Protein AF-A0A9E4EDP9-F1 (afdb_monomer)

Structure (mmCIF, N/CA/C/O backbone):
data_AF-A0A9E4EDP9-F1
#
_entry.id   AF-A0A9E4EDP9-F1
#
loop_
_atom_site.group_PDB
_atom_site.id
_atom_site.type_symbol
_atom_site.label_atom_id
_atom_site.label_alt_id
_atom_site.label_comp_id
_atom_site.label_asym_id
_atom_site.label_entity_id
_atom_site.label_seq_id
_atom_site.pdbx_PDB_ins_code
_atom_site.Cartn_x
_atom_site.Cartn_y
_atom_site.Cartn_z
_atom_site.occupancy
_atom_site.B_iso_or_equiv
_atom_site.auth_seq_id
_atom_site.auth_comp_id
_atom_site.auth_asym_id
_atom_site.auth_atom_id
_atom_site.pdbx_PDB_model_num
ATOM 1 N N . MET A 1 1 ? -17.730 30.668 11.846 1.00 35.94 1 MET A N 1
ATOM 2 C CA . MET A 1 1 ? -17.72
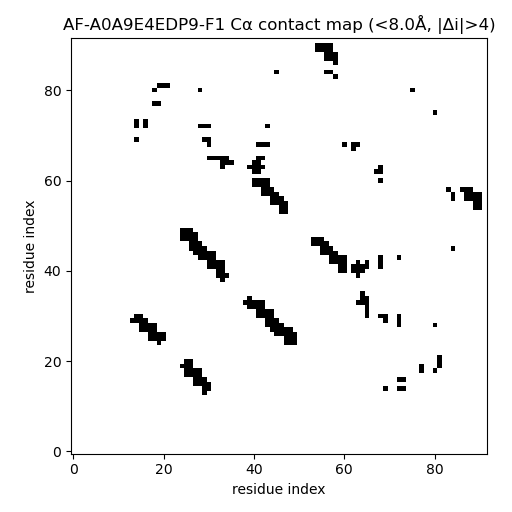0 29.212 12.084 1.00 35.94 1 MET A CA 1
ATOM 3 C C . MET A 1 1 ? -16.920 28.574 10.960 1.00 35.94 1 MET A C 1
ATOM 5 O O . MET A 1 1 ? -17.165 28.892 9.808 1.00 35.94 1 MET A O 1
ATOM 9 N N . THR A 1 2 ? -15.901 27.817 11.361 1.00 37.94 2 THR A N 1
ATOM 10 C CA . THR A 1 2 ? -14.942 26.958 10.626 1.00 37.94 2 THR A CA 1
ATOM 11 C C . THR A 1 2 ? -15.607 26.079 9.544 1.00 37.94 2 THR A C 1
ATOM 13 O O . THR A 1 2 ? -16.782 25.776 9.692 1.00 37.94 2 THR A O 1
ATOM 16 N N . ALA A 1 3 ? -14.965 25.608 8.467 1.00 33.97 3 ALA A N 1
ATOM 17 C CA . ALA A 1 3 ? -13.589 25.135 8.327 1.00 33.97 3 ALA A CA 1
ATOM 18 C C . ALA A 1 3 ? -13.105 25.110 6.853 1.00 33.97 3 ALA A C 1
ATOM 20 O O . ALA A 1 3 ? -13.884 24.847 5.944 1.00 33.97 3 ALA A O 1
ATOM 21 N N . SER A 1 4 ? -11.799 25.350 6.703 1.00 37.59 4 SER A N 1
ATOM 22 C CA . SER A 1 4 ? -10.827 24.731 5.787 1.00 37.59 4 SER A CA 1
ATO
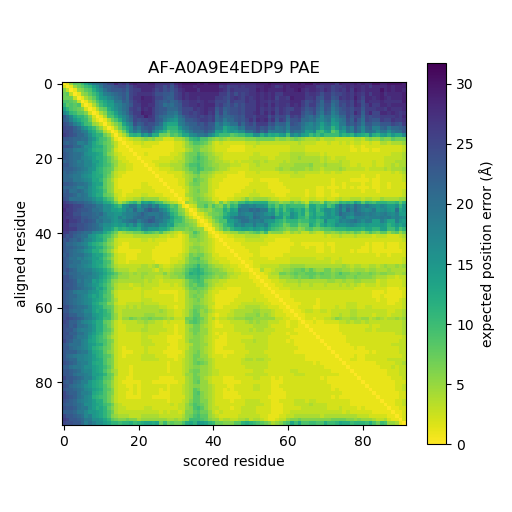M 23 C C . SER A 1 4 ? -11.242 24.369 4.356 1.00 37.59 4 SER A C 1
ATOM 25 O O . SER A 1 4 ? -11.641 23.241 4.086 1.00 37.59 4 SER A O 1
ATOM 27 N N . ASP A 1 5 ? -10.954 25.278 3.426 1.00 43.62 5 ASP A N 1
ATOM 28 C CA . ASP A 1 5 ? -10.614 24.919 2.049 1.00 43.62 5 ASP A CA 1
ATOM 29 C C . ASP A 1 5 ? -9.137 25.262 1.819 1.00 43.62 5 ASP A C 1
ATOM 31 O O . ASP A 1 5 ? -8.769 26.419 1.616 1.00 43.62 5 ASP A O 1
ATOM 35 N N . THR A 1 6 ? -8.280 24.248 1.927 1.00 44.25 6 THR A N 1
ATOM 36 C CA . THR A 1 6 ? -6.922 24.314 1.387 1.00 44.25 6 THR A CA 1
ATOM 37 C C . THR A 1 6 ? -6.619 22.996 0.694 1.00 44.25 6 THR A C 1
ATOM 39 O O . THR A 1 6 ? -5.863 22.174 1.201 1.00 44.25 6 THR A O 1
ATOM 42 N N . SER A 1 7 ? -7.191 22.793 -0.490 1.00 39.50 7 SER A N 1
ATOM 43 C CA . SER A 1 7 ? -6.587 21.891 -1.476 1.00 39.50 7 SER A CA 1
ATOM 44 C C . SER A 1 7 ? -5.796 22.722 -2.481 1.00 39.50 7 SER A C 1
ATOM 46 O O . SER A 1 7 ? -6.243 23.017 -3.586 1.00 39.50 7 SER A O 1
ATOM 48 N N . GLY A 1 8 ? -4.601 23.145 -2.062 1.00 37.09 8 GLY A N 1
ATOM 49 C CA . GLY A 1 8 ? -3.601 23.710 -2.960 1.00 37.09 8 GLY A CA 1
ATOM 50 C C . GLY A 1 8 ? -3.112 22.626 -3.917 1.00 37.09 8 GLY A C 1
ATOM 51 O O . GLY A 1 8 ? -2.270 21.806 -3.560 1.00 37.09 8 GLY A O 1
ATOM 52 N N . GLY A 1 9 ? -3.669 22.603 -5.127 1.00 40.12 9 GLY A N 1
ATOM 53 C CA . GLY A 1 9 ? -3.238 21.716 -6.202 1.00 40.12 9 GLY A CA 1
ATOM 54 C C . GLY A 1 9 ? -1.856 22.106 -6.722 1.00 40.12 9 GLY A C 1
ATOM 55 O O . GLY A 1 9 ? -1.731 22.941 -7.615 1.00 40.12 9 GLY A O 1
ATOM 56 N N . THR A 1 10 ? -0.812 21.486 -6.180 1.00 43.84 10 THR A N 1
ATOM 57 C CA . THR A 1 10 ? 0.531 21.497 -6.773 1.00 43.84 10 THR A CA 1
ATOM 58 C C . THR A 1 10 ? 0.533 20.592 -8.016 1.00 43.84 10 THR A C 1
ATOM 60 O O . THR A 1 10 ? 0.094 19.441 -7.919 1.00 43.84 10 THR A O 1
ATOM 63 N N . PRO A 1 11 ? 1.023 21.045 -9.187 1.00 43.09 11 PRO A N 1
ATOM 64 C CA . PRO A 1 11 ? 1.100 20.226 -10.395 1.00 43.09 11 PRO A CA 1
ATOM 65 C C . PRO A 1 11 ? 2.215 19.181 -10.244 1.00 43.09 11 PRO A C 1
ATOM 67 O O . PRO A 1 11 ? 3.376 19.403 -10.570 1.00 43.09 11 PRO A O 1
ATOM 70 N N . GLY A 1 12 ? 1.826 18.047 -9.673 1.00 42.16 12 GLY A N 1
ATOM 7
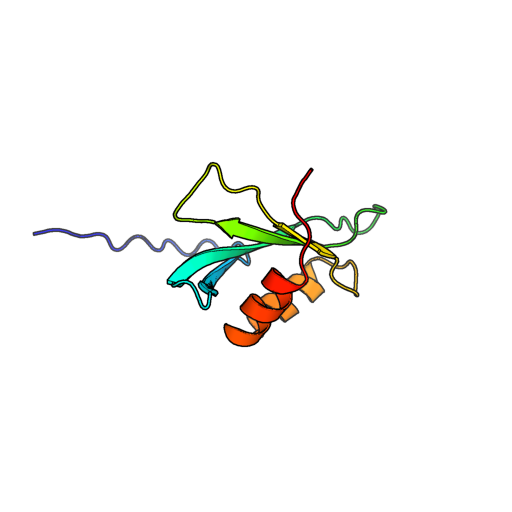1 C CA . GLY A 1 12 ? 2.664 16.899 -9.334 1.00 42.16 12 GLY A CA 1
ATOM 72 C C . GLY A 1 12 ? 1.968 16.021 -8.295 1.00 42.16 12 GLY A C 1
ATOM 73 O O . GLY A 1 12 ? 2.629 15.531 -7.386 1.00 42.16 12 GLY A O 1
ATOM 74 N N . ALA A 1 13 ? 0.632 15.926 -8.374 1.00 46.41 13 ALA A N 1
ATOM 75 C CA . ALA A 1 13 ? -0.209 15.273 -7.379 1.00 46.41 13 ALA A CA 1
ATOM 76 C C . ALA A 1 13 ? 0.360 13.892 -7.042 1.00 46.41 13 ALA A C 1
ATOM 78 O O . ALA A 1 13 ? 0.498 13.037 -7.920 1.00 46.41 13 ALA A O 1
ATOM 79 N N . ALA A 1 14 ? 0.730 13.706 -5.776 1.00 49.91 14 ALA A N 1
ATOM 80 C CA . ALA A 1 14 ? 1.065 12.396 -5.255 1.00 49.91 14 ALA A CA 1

* * *

Write out an exact copy of the listing, first line through the line containing "ATOM 35 N N", with the pictures left out.

## [The completed task]
Protein AF-A0A9E4EDP9-F1 (afdb_monomer)

Structure (mmCIF, N/CA/C/O backbone):
data_AF-A0A9E4EDP9-F1
#
_entry.id   AF-A0A9E4EDP9-F1
#
loop_
_atom_site.group_PDB
_atom_site.id
_atom_site.type_symbol
_atom_site.label_atom_id
_atom_site.label_alt_id
_atom_site.label_comp_id
_atom_site.label_asym_id
_atom_site.label_entity_id
_atom_site.label_seq_id
_atom_site.pdbx_PDB_ins_code
_atom_site.Cartn_x
_atom_site.Cartn_y
_atom_site.Cartn_z
_atom_site.occupancy
_atom_site.B_iso_or_equiv
_atom_site.auth_seq_id
_atom_site.auth_comp_id
_atom_site.auth_asym_id
_atom_site.auth_atom_id
_atom_site.pdbx_PDB_model_num
ATOM 1 N N . MET A 1 1 ? -17.730 30.668 11.846 1.00 35.94 1 MET A N 1
ATOM 2 C CA . MET A 1 1 ? -17.72
0 29.212 12.084 1.00 35.94 1 MET A CA 1
ATOM 3 C C . MET A 1 1 ? -16.920 28.574 10.960 1.00 35.94 1 MET A C 1
ATOM 5 O O . MET A 1 1 ? -17.165 28.892 9.808 1.00 35.94 1 MET A O 1
ATOM 9 N N . THR A 1 2 ? -15.901 27.817 11.361 1.00 37.94 2 THR A N 1
ATOM 10 C CA . THR A 1 2 ? -14.942 26.958 10.626 1.00 37.94 2 THR A CA 1
ATOM 11 C C . THR A 1 2 ? -15.607 26.079 9.544 1.00 37.94 2 THR A C 1
ATOM 13 O O . THR A 1 2 ? -16.782 25.776 9.692 1.00 37.94 2 THR A O 1
ATOM 16 N N . ALA A 1 3 ? -14.965 25.608 8.467 1.00 33.97 3 ALA A N 1
ATOM 17 C CA . ALA A 1 3 ? -13.589 25.135 8.327 1.00 33.97 3 ALA A CA 1
ATOM 18 C C . ALA A 1 3 ? -13.105 25.110 6.853 1.00 33.97 3 ALA A C 1
ATOM 20 O O . ALA A 1 3 ? -13.884 24.847 5.944 1.00 33.97 3 ALA A O 1
ATOM 21 N N . SER A 1 4 ? -11.799 25.350 6.703 1.00 37.59 4 SER A N 1
ATOM 22 C CA . SER A 1 4 ? -10.827 24.731 5.787 1.00 37.59 4 SER A CA 1
ATO
M 23 C C . SER A 1 4 ? -11.242 24.369 4.356 1.00 37.59 4 SER A C 1
ATOM 25 O O . SER A 1 4 ? -11.641 23.241 4.086 1.00 37.59 4 SER A O 1
ATOM 27 N N . ASP A 1 5 ? -10.954 25.278 3.426 1.00 43.62 5 ASP A N 1
ATOM 28 C CA . ASP A 1 5 ? -10.614 24.919 2.049 1.00 43.62 5 ASP A CA 1
ATOM 29 C C . ASP A 1 5 ? -9.137 25.262 1.819 1.00 43.62 5 ASP A C 1
ATOM 31 O O . ASP A 1 5 ? -8.769 26.419 1.616 1.00 43.62 5 ASP A O 1
ATOM 35 N N . THR A 1 6 ? -8.280 24.248 1.927 1.00 44.25 6 THR A N 1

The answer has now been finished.